Writer/director Leslye Headland’s new romantic comedy “Sleeping with Other People” has been appropriately familiarized to Sundance audiences as “‘When Harry Met Sally’ for Assholes” by the director herself at the world premiere. It’s a New York love story in which Jason Sudeikis’ Jake and Alison Brie’s Lainey work to maintain the one healthy relationship in their lives: their friendship. The catch is that they both have a tendency to fall into destructive promiscuity, with Jake an outed womanizer, and Lainey a woman who can’t stop cheating on her boyfriends with her manipulative college fling Matthew (Adam Scott). “Sleeping with Other People” is an impurely hilarious “friends with no benefits” tale, emboldened with bubbly chemistry between Sudeikis and Brie.

A progressive genre film that treats these romantic comedy antiheroes with heart, Headland’s hilarious follow-up to 2012’s “Bachelorette” boasts festive turns from an energetic supporting cast that includes Jason Mantzoukas, Natasha Lyonne, Amanda Peet, Katherine Waterston and Andrea Savage. In its exciting refresh to a film genre that currently endures mostly on non-cable TV shows, “Sleeping with Other People” knows the form of the rom-com, but challenges its rules. Headland’s charming narrative eschews expected moralization for its procreant characters that audiences are meant to love, and expresses itself with open sexuality that comes without the context of cheap raunch.

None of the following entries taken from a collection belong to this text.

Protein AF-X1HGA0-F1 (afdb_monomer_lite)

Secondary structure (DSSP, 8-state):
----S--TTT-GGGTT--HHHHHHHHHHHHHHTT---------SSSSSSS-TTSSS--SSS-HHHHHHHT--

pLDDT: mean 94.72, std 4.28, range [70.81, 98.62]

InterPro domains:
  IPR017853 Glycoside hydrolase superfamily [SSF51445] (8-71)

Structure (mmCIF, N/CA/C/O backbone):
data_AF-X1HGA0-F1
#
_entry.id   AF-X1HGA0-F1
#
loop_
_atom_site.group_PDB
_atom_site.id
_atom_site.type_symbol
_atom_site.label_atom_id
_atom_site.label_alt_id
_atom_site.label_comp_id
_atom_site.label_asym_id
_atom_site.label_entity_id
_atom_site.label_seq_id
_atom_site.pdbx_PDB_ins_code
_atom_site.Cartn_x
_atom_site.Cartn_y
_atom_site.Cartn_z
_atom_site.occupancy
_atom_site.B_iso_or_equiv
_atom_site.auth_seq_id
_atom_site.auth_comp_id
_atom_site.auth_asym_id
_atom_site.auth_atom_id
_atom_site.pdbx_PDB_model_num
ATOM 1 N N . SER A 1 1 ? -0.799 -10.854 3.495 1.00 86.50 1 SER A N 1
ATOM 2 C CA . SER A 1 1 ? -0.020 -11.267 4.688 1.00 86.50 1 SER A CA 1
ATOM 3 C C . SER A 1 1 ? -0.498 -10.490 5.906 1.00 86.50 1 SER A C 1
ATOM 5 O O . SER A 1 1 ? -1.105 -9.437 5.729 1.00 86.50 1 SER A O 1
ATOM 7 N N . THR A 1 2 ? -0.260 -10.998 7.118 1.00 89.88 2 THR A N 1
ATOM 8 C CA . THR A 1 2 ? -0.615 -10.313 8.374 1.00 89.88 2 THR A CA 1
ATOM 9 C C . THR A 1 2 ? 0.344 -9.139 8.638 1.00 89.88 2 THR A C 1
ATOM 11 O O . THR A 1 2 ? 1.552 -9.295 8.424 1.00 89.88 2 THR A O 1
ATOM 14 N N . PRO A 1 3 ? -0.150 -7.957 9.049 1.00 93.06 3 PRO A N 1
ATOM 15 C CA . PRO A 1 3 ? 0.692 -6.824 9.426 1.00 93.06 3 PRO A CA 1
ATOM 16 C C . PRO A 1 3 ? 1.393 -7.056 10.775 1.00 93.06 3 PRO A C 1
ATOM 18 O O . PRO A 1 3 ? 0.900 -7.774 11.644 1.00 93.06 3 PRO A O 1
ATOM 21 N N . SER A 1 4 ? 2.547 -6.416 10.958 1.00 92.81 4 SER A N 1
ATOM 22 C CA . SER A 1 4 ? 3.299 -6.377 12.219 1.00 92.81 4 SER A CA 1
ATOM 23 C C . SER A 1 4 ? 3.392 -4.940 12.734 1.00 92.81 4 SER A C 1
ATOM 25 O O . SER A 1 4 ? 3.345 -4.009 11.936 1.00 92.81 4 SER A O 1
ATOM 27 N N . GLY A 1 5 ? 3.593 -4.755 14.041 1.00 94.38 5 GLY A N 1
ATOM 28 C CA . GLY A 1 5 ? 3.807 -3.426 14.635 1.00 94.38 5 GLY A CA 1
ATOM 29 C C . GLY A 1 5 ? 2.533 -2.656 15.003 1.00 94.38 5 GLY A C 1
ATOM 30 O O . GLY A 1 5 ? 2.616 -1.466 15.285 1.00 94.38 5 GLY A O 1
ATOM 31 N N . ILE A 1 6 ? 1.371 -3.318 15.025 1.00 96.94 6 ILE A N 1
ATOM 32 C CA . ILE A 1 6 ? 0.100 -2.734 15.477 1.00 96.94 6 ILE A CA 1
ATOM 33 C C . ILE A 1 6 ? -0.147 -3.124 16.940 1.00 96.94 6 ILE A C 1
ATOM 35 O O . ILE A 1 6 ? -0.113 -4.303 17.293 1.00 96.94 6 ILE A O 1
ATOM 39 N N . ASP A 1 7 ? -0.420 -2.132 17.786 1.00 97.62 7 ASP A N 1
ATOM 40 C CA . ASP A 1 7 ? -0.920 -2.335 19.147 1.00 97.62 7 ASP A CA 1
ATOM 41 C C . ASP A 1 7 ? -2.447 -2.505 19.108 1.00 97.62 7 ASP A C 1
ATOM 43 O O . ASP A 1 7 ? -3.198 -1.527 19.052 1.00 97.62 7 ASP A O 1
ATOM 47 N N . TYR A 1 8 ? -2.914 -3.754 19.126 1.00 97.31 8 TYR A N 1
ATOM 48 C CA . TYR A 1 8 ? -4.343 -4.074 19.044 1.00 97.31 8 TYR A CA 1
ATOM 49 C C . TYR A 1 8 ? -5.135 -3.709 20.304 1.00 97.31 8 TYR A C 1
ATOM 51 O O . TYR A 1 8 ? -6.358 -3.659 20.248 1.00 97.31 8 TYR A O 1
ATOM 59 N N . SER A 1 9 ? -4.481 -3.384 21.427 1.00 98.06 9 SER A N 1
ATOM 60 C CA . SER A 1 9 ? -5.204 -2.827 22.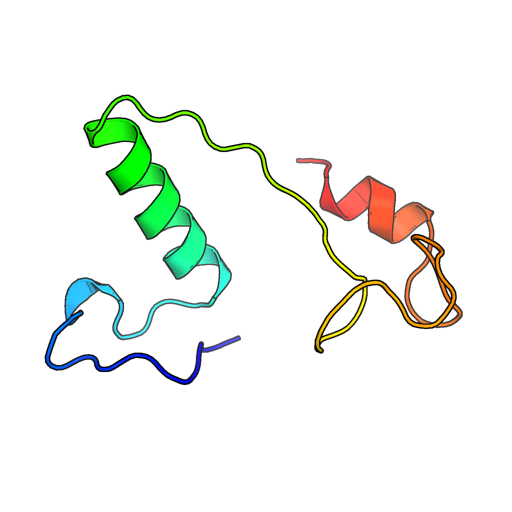581 1.00 98.06 9 SER A CA 1
ATOM 61 C C . SER A 1 9 ? -5.754 -1.425 22.294 1.00 98.06 9 SER A C 1
ATOM 63 O O . SER A 1 9 ? -6.737 -1.008 22.901 1.00 98.06 9 SER A O 1
ATOM 65 N N . LYS A 1 10 ? -5.134 -0.712 21.343 1.00 97.81 10 LYS A N 1
ATOM 66 C CA . LYS A 1 10 ? -5.534 0.628 20.891 1.00 97.81 10 LYS A CA 1
ATOM 67 C C . LYS A 1 10 ? -6.270 0.627 19.557 1.00 97.81 10 LYS A C 1
ATOM 69 O O . LYS A 1 10 ? -7.002 1.571 19.297 1.00 97.81 10 LYS A O 1
ATOM 74 N N . ASN A 1 11 ? -6.053 -0.402 18.739 1.00 97.44 11 ASN A N 1
ATOM 75 C CA . ASN A 1 11 ? -6.636 -0.549 17.404 1.00 97.44 11 ASN A CA 1
ATOM 76 C C . ASN A 1 11 ? -7.342 -1.917 17.287 1.00 97.44 11 ASN A C 1
ATOM 78 O O . ASN A 1 11 ? -6.926 -2.754 16.476 1.00 97.44 11 ASN A O 1
ATOM 82 N N . PRO A 1 12 ? -8.320 -2.222 18.164 1.00 97.25 12 PRO A N 1
ATOM 83 C CA . PRO A 1 12 ? -8.962 -3.537 18.205 1.00 97.25 12 PRO A CA 1
ATOM 84 C C . PRO A 1 12 ? -9.654 -3.909 16.885 1.00 97.25 12 PRO A C 1
ATOM 86 O O . PRO A 1 12 ? -9.696 -5.079 16.520 1.00 97.25 12 PRO A O 1
ATOM 89 N N . GLU A 1 13 ? -10.148 -2.924 16.140 1.00 96.25 13 GLU A N 1
ATOM 90 C CA . GLU A 1 13 ? -10.806 -3.083 14.841 1.00 96.25 13 GLU A CA 1
ATOM 91 C C . GLU A 1 13 ? -9.879 -3.584 13.725 1.00 96.25 13 GLU A C 1
ATOM 93 O O . GLU A 1 13 ? -10.357 -4.155 12.749 1.00 96.25 13 GLU A O 1
ATOM 98 N N . LEU A 1 14 ? -8.560 -3.409 13.866 1.00 97.50 14 LEU A N 1
ATOM 99 C CA . LEU A 1 14 ? -7.584 -3.877 12.877 1.00 97.50 14 LEU A CA 1
ATOM 100 C C . LEU A 1 14 ? -7.150 -5.329 13.117 1.00 97.50 14 LEU A C 1
ATOM 102 O O . LEU A 1 14 ? -6.400 -5.897 12.318 1.00 97.50 14 LEU A O 1
ATOM 106 N N . GLN A 1 15 ? -7.564 -5.939 14.231 1.00 96.88 15 GLN A N 1
ATOM 107 C CA . GLN A 1 15 ? -7.119 -7.276 14.597 1.00 96.88 15 GLN A CA 1
ATOM 108 C C . GLN A 1 15 ? -7.659 -8.329 13.622 1.00 96.88 15 GLN A C 1
ATOM 110 O O . GLN A 1 15 ? -8.859 -8.457 13.411 1.00 96.88 15 GLN A O 1
ATOM 115 N N . GLY A 1 16 ? -6.751 -9.129 13.058 1.00 96.12 16 GLY A N 1
ATOM 116 C CA . GLY A 1 16 ? -7.090 -10.198 12.112 1.00 96.12 16 GLY A CA 1
ATOM 117 C C . GLY A 1 16 ? -7.164 -9.752 10.651 1.00 96.12 16 GLY A C 1
ATOM 118 O O . GLY A 1 16 ? -7.185 -10.616 9.778 1.00 96.12 16 GLY A O 1
ATOM 119 N N . LEU A 1 17 ? -7.115 -8.445 10.378 1.00 97.75 17 LEU A N 1
ATOM 120 C CA . LEU A 1 17 ? -7.059 -7.922 9.017 1.00 97.75 17 LEU A CA 1
ATOM 121 C C . LEU A 1 17 ? -5.690 -8.182 8.374 1.00 97.75 17 LEU A C 1
ATOM 123 O O . LEU A 1 17 ? -4.633 -8.126 9.014 1.00 97.75 17 LEU A O 1
ATOM 127 N N . SER A 1 18 ? -5.697 -8.456 7.075 1.00 97.44 18 SER A N 1
ATOM 128 C CA . SER A 1 18 ? -4.497 -8.478 6.246 1.00 97.44 18 SER A CA 1
ATOM 129 C C . SER A 1 18 ? -3.979 -7.059 5.974 1.00 97.44 18 SER A C 1
ATOM 131 O O . SER A 1 18 ? -4.669 -6.066 6.184 1.00 97.44 18 SER A O 1
ATOM 133 N N . LYS A 1 19 ? -2.740 -6.938 5.476 1.00 95.38 19 LYS A N 1
ATOM 134 C CA . LYS A 1 19 ? -2.137 -5.630 5.147 1.00 95.38 19 LYS A CA 1
ATOM 135 C C . LYS A 1 19 ? -2.991 -4.779 4.197 1.00 95.38 19 LYS A C 1
ATOM 137 O O . LYS A 1 19 ? -3.022 -3.567 4.375 1.00 95.38 19 LYS A O 1
ATOM 142 N N . ILE A 1 20 ? -3.652 -5.397 3.212 1.00 95.44 20 ILE A N 1
ATOM 143 C CA . ILE A 1 20 ? -4.487 -4.662 2.252 1.00 95.44 20 ILE A CA 1
ATOM 144 C C . ILE A 1 20 ? -5.798 -4.206 2.903 1.00 95.44 20 ILE A C 1
ATOM 146 O O . ILE A 1 20 ? -6.155 -3.045 2.783 1.00 95.44 20 ILE A O 1
ATOM 150 N N . GLU A 1 21 ? -6.422 -5.050 3.728 1.00 97.62 21 GLU A N 1
ATOM 151 C CA . GLU A 1 21 ? -7.642 -4.688 4.465 1.00 97.62 21 GLU A CA 1
ATOM 152 C C . GLU A 1 21 ? -7.387 -3.583 5.504 1.00 97.62 21 GLU A C 1
ATOM 154 O O . GLU A 1 21 ? -8.241 -2.730 5.733 1.00 97.62 21 GLU A O 1
ATOM 159 N N . VAL A 1 22 ? -6.195 -3.540 6.114 1.00 98.12 22 VAL A N 1
ATOM 160 C CA . VAL A 1 22 ? -5.794 -2.405 6.964 1.00 98.12 22 VAL A CA 1
ATOM 161 C C . VAL A 1 22 ? -5.679 -1.114 6.146 1.00 98.12 22 VAL A C 1
ATOM 163 O O . VAL A 1 22 ? -6.103 -0.061 6.619 1.00 98.12 22 VAL A O 1
ATOM 166 N N . MET A 1 23 ? -5.134 -1.169 4.925 1.00 97.12 23 MET A N 1
ATOM 167 C CA . MET A 1 23 ? -5.090 -0.005 4.033 1.00 97.12 23 MET A CA 1
ATOM 168 C C . MET A 1 23 ? -6.505 0.459 3.660 1.00 97.12 23 MET A C 1
ATOM 170 O O . MET A 1 23 ? -6.784 1.655 3.746 1.00 97.12 23 MET A O 1
ATOM 174 N N . ASP A 1 24 ? -7.409 -0.472 3.344 1.00 97.81 24 ASP A N 1
ATOM 175 C CA . ASP A 1 24 ? -8.817 -0.174 3.056 1.00 97.81 24 ASP A CA 1
ATOM 176 C C . ASP A 1 24 ? -9.503 0.522 4.239 1.00 97.81 24 ASP A C 1
ATOM 178 O O . ASP A 1 24 ? -10.168 1.543 4.054 1.00 97.81 24 ASP A O 1
ATOM 182 N N . ALA A 1 25 ? -9.288 0.035 5.468 1.00 97.81 25 ALA A N 1
ATOM 183 C CA . ALA A 1 25 ? -9.832 0.649 6.680 1.00 97.81 25 ALA A CA 1
ATOM 184 C C . ALA A 1 25 ? -9.343 2.099 6.873 1.00 97.81 25 ALA A C 1
ATOM 186 O O . ALA A 1 25 ? -10.130 2.989 7.206 1.00 97.81 25 ALA A O 1
ATOM 187 N N . VAL A 1 26 ? -8.058 2.365 6.611 1.00 97.44 26 VAL A N 1
ATOM 188 C CA . VAL A 1 26 ? -7.480 3.718 6.688 1.00 97.44 26 VAL A CA 1
ATOM 189 C C . VAL A 1 26 ? -8.070 4.640 5.616 1.00 97.44 26 VAL A C 1
ATOM 191 O O . VAL A 1 26 ? -8.423 5.781 5.920 1.00 97.44 26 VAL A O 1
ATOM 194 N N . ILE A 1 27 ? -8.209 4.161 4.375 1.00 98.31 27 ILE A N 1
ATOM 195 C CA . ILE A 1 27 ? -8.798 4.935 3.269 1.00 98.31 27 ILE A CA 1
ATOM 196 C C . ILE A 1 27 ? -10.267 5.255 3.556 1.00 98.31 27 ILE A C 1
ATOM 198 O O . ILE A 1 27 ? -10.690 6.397 3.363 1.00 98.31 27 ILE A O 1
ATOM 202 N N . ALA A 1 28 ? -11.032 4.279 4.053 1.00 98.25 28 ALA A N 1
ATOM 203 C CA . ALA A 1 28 ? -12.433 4.466 4.414 1.00 98.25 28 ALA A CA 1
ATOM 204 C C . ALA A 1 28 ? -12.589 5.571 5.471 1.00 98.25 28 ALA A C 1
ATOM 206 O O . ALA A 1 28 ? -13.344 6.524 5.261 1.00 98.25 28 ALA A O 1
ATOM 207 N N . TYR A 1 29 ? -11.799 5.516 6.549 1.00 97.94 29 TYR A N 1
ATOM 208 C CA . TYR A 1 29 ? -11.819 6.540 7.594 1.00 97.94 29 TYR A CA 1
ATOM 209 C C . TYR A 1 29 ? -11.378 7.922 7.083 1.00 97.94 29 TYR A C 1
ATOM 211 O O . TYR A 1 29 ? -11.977 8.941 7.430 1.00 97.94 29 TYR A O 1
ATOM 219 N N . ALA A 1 30 ? -10.364 7.990 6.213 1.00 98.50 30 ALA A N 1
ATOM 220 C CA . ALA A 1 30 ? -9.968 9.240 5.561 1.00 98.50 30 ALA A CA 1
ATOM 221 C C . ALA A 1 30 ? -11.128 9.840 4.735 1.00 98.50 30 ALA A C 1
ATOM 223 O O . ALA A 1 30 ? -11.348 11.056 4.759 1.00 98.50 30 ALA A O 1
ATOM 224 N N . GLY A 1 31 ? -11.914 8.987 4.069 1.00 98.50 31 GLY A N 1
ATOM 225 C CA . GLY A 1 31 ? -13.139 9.358 3.361 1.00 98.50 31 GLY A CA 1
ATOM 226 C C . GLY A 1 31 ? -14.192 9.997 4.270 1.00 98.50 31 GLY A C 1
ATOM 227 O O . GLY A 1 31 ? -14.728 11.050 3.925 1.00 98.50 31 GLY A O 1
ATOM 228 N N . GLU A 1 32 ? -14.418 9.449 5.468 1.00 98.38 32 GLU A N 1
ATOM 229 C CA . GLU A 1 32 ? -15.309 10.049 6.481 1.00 98.38 32 GLU A CA 1
ATOM 230 C C . GLU A 1 32 ? -14.856 11.454 6.913 1.00 98.38 32 GLU A C 1
ATOM 232 O O . GLU A 1 32 ? -15.666 12.285 7.331 1.00 98.38 32 GLU A O 1
ATOM 237 N N . LYS A 1 33 ? -13.553 11.741 6.802 1.00 98.44 33 LYS A N 1
ATOM 238 C CA . LYS A 1 33 ? -12.957 13.056 7.087 1.00 98.44 33 LYS A CA 1
ATOM 239 C C . LYS A 1 33 ? -12.850 13.965 5.862 1.00 98.44 33 LYS A C 1
ATOM 241 O O . LYS A 1 33 ? -12.259 15.036 5.967 1.00 98.44 33 LYS A O 1
ATOM 246 N N . ASN A 1 34 ? -13.440 13.588 4.725 1.00 98.25 34 ASN A N 1
ATOM 247 C CA . ASN A 1 34 ? -13.357 14.314 3.452 1.00 98.25 34 ASN A CA 1
ATOM 248 C C . ASN A 1 34 ? -11.921 14.489 2.923 1.00 98.25 34 ASN A C 1
ATOM 250 O O . ASN A 1 34 ? -11.625 15.451 2.211 1.00 98.25 34 ASN A O 1
ATOM 254 N N . MET A 1 35 ? -11.020 13.565 3.253 1.00 98.62 35 MET A N 1
ATOM 255 C CA . MET A 1 35 ? -9.658 13.564 2.728 1.00 98.62 35 MET A CA 1
ATOM 256 C C . MET A 1 35 ? -9.597 12.837 1.381 1.00 98.62 35 MET A C 1
ATOM 258 O O . MET A 1 35 ? -10.377 11.928 1.095 1.00 98.62 35 MET A O 1
ATOM 262 N N . ARG A 1 36 ? -8.653 13.247 0.531 1.00 98.06 36 ARG A N 1
ATOM 263 C CA . ARG A 1 36 ? -8.298 12.523 -0.695 1.00 98.06 36 ARG A CA 1
ATOM 264 C C . ARG A 1 36 ? -7.063 11.672 -0.429 1.00 98.06 36 ARG A C 1
ATOM 266 O O . ARG A 1 36 ? -6.157 12.119 0.269 1.00 98.06 36 ARG A O 1
ATOM 273 N N . VAL A 1 37 ? -7.035 10.476 -1.008 1.00 97.88 37 VAL A N 1
ATOM 274 C CA . VAL A 1 37 ? -5.897 9.556 -0.942 1.00 97.88 37 VAL A CA 1
ATOM 275 C C . VAL A 1 37 ? -5.368 9.353 -2.356 1.00 97.88 37 VAL A C 1
ATOM 277 O O . VAL A 1 37 ? -6.144 9.106 -3.276 1.00 97.88 37 VAL A O 1
ATOM 280 N N . ILE A 1 38 ? -4.054 9.480 -2.519 1.00 97.69 38 ILE A N 1
ATOM 281 C CA . ILE A 1 38 ? -3.331 9.110 -3.735 1.00 97.69 38 ILE A CA 1
ATOM 282 C C . ILE A 1 38 ? -2.453 7.928 -3.347 1.00 97.69 38 ILE A C 1
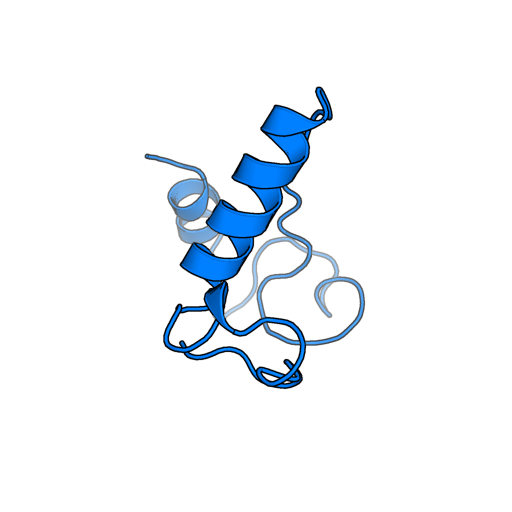ATOM 284 O O . ILE A 1 38 ? -1.669 8.036 -2.404 1.00 97.69 38 ILE A O 1
ATOM 288 N N . LEU A 1 39 ? -2.630 6.800 -4.030 1.00 96.06 39 LEU A N 1
ATOM 289 C CA . LEU A 1 39 ? -1.809 5.618 -3.810 1.00 96.06 39 LEU A CA 1
ATOM 290 C C . LEU A 1 39 ? -0.479 5.772 -4.548 1.00 96.06 39 LEU A C 1
ATOM 292 O O . LEU A 1 39 ? -0.446 6.227 -5.689 1.00 96.06 39 LEU A O 1
ATOM 296 N N . ASP A 1 40 ? 0.598 5.373 -3.882 1.00 93.56 40 ASP A N 1
ATOM 297 C CA . ASP A 1 40 ? 1.962 5.396 -4.398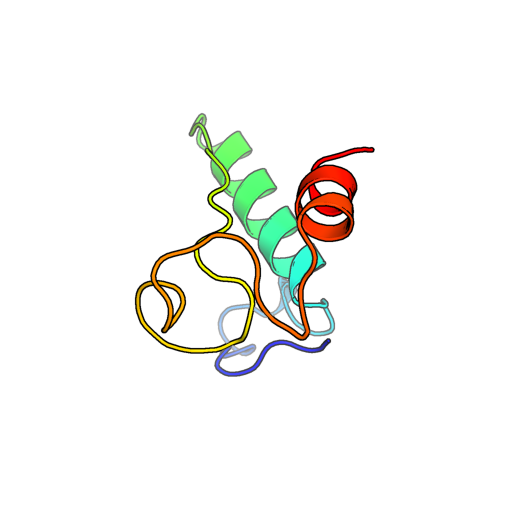 1.00 93.56 40 ASP A CA 1
ATOM 298 C C . ASP A 1 40 ? 2.563 3.997 -4.252 1.00 93.56 40 ASP A C 1
ATOM 300 O O . ASP A 1 40 ? 2.723 3.488 -3.138 1.00 93.56 40 ASP A O 1
ATOM 304 N N . GLN A 1 41 ? 2.901 3.364 -5.375 1.00 92.19 41 GLN A N 1
ATOM 305 C CA . GLN A 1 41 ? 3.685 2.135 -5.356 1.00 92.19 41 GLN A CA 1
ATOM 306 C C . GLN A 1 41 ? 5.152 2.501 -5.148 1.00 92.19 41 GLN A C 1
ATOM 308 O O . GLN A 1 41 ? 5.946 2.611 -6.078 1.00 92.19 41 GLN A O 1
ATOM 313 N N . HIS A 1 42 ? 5.488 2.679 -3.877 1.00 92.31 42 HIS A N 1
ATOM 314 C CA . HIS A 1 42 ? 6.737 3.299 -3.456 1.00 92.31 42 HIS A CA 1
ATOM 315 C C . HIS A 1 42 ? 8.002 2.490 -3.809 1.00 92.31 42 HIS A C 1
ATOM 317 O O . HIS A 1 42 ? 9.093 3.051 -3.923 1.00 92.31 42 HIS A O 1
ATOM 323 N N . ARG A 1 43 ? 7.878 1.158 -3.914 1.00 92.94 43 ARG A N 1
ATOM 324 C CA . ARG A 1 43 ? 8.972 0.210 -4.197 1.00 92.94 43 ARG A CA 1
ATOM 325 C C . ARG A 1 43 ? 8.440 -1.185 -4.535 1.00 92.94 43 ARG A C 1
ATOM 327 O O . ARG A 1 43 ? 7.336 -1.533 -4.120 1.00 92.94 43 ARG A O 1
ATOM 334 N N . SER A 1 44 ? 9.255 -1.998 -5.210 1.00 91.44 44 SER A N 1
ATOM 335 C CA . SER A 1 44 ? 8.859 -3.344 -5.665 1.00 91.44 44 SER A CA 1
ATOM 336 C C . SER A 1 44 ? 8.962 -4.423 -4.569 1.00 91.44 44 SER A C 1
ATOM 338 O O . SER A 1 44 ? 8.089 -5.274 -4.454 1.00 91.44 44 SER A O 1
ATOM 340 N N . ALA A 1 45 ? 9.978 -4.358 -3.698 1.00 90.12 45 ALA A N 1
ATOM 341 C CA . ALA A 1 45 ? 10.178 -5.290 -2.571 1.00 90.12 45 ALA A CA 1
ATOM 342 C C . ALA A 1 45 ? 9.946 -4.608 -1.203 1.00 90.12 45 ALA A C 1
ATOM 344 O O . ALA A 1 45 ? 9.847 -3.392 -1.164 1.00 90.12 45 ALA A O 1
ATOM 345 N N . PRO A 1 46 ? 9.905 -5.298 -0.047 1.00 88.50 46 PRO A N 1
ATOM 346 C CA . PRO A 1 46 ? 9.875 -4.645 1.274 1.00 88.50 46 PRO A CA 1
ATOM 347 C C . PRO A 1 46 ? 11.185 -3.908 1.625 1.00 88.50 46 PRO A C 1
ATOM 349 O O . PRO A 1 46 ? 12.263 -4.410 1.320 1.00 88.50 46 PRO A O 1
ATOM 352 N N . GLY A 1 47 ? 11.115 -2.756 2.307 1.00 87.44 47 GLY A N 1
ATOM 353 C CA . GLY A 1 47 ? 12.284 -2.016 2.820 1.00 87.44 47 GLY A CA 1
ATOM 354 C C . GLY A 1 47 ? 12.042 -0.504 2.965 1.00 87.44 47 GLY A C 1
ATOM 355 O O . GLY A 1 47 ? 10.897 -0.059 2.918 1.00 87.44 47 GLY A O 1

The day after the film’s world premiere at the Sundance Film Festival, RogerEbert.com sat down with Headland and Sudeikis to talk openly about their different kind of romantic comedy. Sudeikis had a humble tone when speaking about his new placement into the genre, while Headland paralleled her film’s fervor to challenge the squeakier preconceptions of relationships as shown through funny love stories. They discussed Jason’s newfound potential as a romantic lead, the way in which they both toed the story’s risky new morality, how the film takes after Billy Wilder’s “The Apartment” and more.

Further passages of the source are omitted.